The On-Call Cool-Down Period

After incidents: cool-down. Reduces secondary errors.

The cool-down protocol

After major incidents, the on-call gets 30-60 minutes of explicit rest before resuming normal work. Mandatory; not optional.

Rest reduces secondary errors. A tired on-call making decisions immediately after a sev 1 is at higher risk of compounding the incident.

Backup on-call covers during cool-down. Not a vacation; an explicit handoff for a bounded window.

When to invoke

After sev 1 incidents. Always.

After sev 2 incidents that ran more than 4 hours. Long durations are draining.

After multiple consecutive sev 3 incidents. The cumulative load is the issue.

How long

30 minutes minimum. Longer for severe incidents (multi-hour sev 1, customer-facing data issues).

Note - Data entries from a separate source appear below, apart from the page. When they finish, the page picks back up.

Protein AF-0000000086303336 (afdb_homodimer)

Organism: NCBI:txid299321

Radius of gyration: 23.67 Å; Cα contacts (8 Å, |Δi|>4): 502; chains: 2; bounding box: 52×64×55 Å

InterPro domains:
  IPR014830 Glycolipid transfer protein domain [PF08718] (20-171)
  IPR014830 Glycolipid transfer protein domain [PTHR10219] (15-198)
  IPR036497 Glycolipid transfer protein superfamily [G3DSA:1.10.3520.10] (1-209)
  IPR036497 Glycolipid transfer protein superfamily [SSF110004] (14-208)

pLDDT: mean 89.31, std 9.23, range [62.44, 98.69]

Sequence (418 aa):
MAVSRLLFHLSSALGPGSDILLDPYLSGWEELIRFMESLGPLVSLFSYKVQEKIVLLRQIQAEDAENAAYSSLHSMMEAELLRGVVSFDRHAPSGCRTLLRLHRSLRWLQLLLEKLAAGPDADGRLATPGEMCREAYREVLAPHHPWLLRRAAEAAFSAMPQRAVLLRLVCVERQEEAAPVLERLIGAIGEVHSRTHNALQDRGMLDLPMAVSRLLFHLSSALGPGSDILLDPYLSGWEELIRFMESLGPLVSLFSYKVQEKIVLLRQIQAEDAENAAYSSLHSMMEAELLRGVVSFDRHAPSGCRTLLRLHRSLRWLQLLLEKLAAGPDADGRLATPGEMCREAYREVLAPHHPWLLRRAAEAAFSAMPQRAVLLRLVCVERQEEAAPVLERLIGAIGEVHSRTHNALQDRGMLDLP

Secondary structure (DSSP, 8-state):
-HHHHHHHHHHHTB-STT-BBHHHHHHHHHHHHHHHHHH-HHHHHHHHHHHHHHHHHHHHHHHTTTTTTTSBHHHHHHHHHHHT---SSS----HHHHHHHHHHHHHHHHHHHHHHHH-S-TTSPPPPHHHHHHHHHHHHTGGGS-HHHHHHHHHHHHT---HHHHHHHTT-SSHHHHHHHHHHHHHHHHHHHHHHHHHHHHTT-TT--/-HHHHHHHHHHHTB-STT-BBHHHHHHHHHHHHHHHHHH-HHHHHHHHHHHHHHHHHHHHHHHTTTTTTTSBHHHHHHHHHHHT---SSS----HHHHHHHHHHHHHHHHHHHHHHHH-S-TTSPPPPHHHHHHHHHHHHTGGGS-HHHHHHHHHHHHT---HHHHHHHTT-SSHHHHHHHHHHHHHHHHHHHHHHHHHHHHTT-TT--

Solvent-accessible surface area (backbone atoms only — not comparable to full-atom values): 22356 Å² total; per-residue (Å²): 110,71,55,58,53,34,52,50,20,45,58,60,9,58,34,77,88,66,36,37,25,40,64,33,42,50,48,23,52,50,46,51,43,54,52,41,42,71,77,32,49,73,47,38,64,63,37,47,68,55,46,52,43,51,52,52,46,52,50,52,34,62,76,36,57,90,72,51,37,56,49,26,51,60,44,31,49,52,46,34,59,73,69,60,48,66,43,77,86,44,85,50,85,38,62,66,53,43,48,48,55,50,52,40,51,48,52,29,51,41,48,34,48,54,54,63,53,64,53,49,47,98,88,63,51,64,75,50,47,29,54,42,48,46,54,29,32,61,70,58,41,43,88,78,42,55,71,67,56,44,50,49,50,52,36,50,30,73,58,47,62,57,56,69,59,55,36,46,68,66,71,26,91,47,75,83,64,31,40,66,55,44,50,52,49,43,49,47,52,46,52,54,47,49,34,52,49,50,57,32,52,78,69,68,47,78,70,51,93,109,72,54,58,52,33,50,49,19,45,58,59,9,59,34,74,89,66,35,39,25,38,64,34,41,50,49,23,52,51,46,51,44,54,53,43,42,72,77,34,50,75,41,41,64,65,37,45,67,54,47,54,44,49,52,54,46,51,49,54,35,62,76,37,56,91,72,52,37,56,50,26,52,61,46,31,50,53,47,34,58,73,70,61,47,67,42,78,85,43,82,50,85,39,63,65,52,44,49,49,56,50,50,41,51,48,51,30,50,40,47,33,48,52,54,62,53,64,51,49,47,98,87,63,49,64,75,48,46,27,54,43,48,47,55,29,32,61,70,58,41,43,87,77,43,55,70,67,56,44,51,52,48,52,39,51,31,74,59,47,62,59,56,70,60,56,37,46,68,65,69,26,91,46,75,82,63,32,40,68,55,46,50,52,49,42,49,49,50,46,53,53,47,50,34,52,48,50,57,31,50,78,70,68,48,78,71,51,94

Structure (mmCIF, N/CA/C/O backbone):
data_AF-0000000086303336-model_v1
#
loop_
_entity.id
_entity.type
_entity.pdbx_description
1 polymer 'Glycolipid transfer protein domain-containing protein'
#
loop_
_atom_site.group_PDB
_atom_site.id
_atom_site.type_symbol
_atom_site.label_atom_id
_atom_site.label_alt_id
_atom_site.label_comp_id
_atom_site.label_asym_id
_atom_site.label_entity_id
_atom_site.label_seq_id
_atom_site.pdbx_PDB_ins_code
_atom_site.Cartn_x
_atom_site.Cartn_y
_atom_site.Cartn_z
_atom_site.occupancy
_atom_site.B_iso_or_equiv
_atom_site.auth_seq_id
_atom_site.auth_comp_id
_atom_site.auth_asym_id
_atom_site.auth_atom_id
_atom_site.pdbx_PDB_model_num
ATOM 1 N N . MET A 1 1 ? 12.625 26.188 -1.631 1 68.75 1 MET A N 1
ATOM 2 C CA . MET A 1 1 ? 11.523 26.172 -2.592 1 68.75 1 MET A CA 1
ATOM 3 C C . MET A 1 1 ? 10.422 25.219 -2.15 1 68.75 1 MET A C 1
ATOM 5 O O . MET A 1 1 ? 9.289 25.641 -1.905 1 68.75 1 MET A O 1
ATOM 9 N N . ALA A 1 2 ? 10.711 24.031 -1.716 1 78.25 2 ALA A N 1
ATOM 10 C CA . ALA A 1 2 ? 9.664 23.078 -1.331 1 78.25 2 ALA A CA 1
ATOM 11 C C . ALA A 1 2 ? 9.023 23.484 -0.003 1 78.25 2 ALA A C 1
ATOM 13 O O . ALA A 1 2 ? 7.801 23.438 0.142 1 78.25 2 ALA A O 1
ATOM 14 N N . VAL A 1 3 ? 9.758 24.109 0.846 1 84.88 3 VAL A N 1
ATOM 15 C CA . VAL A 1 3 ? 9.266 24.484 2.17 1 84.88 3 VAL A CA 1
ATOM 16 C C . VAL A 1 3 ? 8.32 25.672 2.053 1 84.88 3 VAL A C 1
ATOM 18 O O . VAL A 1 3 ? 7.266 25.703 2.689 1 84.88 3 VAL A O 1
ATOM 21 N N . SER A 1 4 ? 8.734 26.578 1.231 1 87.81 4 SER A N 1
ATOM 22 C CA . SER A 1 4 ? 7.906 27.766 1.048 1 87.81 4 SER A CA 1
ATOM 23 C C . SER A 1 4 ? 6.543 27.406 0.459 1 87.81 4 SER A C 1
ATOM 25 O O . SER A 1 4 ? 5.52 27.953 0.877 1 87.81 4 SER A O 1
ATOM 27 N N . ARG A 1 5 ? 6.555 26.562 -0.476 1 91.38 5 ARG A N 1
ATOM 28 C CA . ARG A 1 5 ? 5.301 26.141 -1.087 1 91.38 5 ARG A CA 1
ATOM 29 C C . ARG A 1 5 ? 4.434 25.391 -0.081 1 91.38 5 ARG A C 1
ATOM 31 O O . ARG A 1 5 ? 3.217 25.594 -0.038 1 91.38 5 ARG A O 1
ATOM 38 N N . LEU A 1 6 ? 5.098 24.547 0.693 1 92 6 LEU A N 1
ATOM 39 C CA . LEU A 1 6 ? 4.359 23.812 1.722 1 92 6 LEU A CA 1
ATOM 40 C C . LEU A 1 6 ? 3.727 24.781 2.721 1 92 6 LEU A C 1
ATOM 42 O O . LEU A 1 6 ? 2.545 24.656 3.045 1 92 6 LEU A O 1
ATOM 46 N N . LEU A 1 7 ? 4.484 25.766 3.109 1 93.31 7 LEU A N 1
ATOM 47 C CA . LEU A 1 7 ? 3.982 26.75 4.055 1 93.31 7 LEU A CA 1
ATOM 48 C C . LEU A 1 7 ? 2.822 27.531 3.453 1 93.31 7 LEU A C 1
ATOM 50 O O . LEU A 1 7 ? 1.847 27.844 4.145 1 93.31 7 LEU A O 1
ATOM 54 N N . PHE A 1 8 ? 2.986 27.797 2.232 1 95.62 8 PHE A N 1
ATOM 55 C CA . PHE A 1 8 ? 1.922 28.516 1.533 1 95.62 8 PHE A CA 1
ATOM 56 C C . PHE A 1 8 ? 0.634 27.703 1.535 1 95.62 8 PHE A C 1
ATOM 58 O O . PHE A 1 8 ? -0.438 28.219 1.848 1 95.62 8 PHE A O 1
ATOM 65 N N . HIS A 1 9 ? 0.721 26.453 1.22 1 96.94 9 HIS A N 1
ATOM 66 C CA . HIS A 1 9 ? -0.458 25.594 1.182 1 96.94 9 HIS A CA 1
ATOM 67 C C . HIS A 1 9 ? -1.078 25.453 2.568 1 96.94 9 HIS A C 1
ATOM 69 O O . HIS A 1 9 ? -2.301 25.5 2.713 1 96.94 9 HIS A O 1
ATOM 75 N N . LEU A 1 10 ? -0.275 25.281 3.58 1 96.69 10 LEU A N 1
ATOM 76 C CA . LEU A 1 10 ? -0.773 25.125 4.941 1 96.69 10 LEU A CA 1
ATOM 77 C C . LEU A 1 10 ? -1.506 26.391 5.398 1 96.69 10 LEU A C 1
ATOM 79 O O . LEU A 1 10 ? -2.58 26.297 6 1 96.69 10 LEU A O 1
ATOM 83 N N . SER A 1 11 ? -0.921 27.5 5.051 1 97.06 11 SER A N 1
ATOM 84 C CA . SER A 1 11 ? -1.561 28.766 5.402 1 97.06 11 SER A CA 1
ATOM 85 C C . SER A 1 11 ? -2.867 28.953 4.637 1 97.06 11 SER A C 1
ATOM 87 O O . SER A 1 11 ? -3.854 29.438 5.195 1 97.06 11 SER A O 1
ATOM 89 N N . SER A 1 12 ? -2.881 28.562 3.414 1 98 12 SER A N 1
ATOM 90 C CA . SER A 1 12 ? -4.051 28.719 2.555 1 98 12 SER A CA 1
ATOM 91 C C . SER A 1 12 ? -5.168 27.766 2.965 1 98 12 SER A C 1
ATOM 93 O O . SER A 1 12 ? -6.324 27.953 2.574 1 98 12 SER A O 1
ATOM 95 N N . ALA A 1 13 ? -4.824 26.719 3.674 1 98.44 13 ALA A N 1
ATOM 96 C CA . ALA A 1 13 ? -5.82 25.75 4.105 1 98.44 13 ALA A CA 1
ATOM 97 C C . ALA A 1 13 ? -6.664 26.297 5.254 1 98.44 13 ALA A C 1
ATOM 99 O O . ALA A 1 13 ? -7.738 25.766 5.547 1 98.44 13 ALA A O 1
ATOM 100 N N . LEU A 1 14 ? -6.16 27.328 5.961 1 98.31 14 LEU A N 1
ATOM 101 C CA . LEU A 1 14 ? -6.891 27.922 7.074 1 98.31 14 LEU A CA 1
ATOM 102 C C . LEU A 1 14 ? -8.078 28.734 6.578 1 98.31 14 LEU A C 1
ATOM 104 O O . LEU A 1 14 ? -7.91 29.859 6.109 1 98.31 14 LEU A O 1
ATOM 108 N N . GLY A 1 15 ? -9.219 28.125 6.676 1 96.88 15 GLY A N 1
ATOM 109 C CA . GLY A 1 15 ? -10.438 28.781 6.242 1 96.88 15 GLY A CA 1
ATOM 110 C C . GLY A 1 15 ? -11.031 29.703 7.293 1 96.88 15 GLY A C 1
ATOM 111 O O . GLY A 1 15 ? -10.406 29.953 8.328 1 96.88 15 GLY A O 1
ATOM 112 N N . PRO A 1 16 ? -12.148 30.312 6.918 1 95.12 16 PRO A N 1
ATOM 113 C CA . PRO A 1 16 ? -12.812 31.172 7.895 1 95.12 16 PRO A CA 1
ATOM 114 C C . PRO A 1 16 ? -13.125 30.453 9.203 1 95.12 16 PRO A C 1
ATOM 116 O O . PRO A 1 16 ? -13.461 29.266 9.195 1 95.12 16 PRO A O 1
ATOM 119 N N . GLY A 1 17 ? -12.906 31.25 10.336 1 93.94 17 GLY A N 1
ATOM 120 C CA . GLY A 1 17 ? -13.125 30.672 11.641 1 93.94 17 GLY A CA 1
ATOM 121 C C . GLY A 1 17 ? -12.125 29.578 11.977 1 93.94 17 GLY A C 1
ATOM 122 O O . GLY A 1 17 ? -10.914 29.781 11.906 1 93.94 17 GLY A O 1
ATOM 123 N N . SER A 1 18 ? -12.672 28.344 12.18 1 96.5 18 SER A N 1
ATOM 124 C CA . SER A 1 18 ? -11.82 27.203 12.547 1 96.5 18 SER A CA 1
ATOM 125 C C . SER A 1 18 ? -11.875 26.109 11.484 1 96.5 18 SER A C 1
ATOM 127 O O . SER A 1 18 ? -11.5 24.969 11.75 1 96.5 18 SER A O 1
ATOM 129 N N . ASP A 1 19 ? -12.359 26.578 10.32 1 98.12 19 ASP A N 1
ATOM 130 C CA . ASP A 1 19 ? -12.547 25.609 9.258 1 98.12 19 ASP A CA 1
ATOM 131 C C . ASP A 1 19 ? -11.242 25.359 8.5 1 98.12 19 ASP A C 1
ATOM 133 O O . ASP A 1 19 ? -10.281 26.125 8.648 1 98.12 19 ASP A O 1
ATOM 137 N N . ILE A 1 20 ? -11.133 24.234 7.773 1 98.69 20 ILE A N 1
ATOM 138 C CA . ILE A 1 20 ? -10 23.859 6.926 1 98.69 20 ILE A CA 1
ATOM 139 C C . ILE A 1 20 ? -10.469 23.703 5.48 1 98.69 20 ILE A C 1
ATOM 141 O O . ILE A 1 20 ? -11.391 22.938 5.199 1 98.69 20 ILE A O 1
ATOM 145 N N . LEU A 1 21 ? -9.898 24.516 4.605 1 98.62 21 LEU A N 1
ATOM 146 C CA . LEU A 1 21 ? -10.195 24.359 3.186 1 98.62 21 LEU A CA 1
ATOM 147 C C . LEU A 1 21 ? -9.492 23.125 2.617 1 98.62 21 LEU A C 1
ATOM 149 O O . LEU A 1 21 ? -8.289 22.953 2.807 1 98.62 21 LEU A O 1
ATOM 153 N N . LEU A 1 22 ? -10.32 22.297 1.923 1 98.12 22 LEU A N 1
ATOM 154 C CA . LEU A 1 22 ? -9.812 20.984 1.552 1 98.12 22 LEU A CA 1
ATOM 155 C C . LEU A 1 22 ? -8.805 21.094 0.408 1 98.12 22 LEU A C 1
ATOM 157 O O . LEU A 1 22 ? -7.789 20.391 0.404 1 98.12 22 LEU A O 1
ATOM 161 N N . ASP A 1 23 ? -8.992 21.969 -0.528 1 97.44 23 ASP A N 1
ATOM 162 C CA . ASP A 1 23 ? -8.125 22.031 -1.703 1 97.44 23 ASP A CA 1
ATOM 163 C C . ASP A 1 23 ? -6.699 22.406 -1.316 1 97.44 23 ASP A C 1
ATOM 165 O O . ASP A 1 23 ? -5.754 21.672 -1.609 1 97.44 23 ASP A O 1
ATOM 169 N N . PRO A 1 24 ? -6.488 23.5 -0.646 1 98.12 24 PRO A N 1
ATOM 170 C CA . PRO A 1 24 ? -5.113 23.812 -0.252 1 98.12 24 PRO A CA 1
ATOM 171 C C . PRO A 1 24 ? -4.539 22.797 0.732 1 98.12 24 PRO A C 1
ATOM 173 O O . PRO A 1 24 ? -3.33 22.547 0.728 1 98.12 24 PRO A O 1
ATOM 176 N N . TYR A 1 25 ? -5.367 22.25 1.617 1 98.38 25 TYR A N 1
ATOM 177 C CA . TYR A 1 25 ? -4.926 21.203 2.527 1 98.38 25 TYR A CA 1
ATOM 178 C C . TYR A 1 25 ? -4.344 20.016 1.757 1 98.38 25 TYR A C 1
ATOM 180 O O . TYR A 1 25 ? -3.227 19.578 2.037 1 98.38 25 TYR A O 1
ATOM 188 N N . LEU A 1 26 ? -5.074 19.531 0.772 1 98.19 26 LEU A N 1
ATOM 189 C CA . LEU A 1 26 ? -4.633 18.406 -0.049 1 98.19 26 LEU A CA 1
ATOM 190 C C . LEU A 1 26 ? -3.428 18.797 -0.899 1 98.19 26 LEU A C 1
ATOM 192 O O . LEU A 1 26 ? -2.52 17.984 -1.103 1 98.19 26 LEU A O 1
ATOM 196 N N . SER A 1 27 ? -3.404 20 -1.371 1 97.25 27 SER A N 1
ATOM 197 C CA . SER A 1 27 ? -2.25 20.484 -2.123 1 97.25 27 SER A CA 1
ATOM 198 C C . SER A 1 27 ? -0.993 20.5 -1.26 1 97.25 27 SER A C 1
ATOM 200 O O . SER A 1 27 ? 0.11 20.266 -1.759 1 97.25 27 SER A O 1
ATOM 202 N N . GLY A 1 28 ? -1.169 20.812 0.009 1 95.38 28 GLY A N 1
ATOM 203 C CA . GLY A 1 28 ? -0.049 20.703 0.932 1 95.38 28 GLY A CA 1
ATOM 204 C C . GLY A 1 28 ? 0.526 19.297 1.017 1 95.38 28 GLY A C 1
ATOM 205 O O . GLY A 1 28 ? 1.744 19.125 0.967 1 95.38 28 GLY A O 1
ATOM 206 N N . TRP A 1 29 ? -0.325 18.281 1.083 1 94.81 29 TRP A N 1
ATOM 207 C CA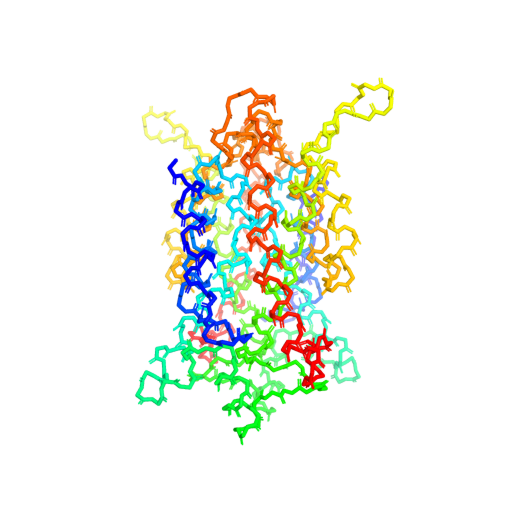 . TRP A 1 29 ? 0.107 16.891 1.098 1 94.81 29 TRP A CA 1
ATOM 208 C C . TRP A 1 29 ? 0.792 16.516 -0.214 1 94.81 29 TRP A C 1
ATOM 210 O O . TRP A 1 29 ? 1.811 15.82 -0.215 1 94.81 29 TRP A O 1
ATOM 220 N N . GLU A 1 30 ? 0.237 17 -1.263 1 94.19 30 GLU A N 1
ATOM 221 C CA . GLU A 1 30 ? 0.819 16.719 -2.572 1 94.19 30 GLU A CA 1
ATOM 222 C C . GLU A 1 30 ? 2.223 17.312 -2.688 1 94.19 30 GLU A C 1
ATOM 224 O O . GLU A 1 30 ? 3.121 16.688 -3.252 1 94.19 30 GLU A O 1
ATOM 229 N N . GLU A 1 31 ? 2.381 18.5 -2.166 1 90.88 31 GLU A N 1
ATOM 230 C CA . GLU A 1 31 ? 3.701 19.125 -2.156 1 90.88 31 GLU A CA 1
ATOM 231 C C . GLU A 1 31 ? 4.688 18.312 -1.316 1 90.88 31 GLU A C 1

Up to 2 hours for incidents that involved customer impact or required coordination with leadership.

Half-day for catastrophic incidents (data loss, major outages, security events). The recovery is real.

What to do during cool-down

Step away from the keyboard. Walk; eat; rest. Anything except continued incident work.

Brief debrief with the team if it helps process the experience.

Defer the postmortem first draft. The on-call writes the timeline; the analytical work waits until they're rested.

Making it stick

Manager enforcement. Engineers self-impose poorly; managers must require the rest.

Public norm. Team announces cool-down: 'I'm cooling down for an hour after that sev 1.' Removes stigma.

Track usage. Cool-downs that aren't taken should be flagged. Engineers powering through is not heroism; it's risk.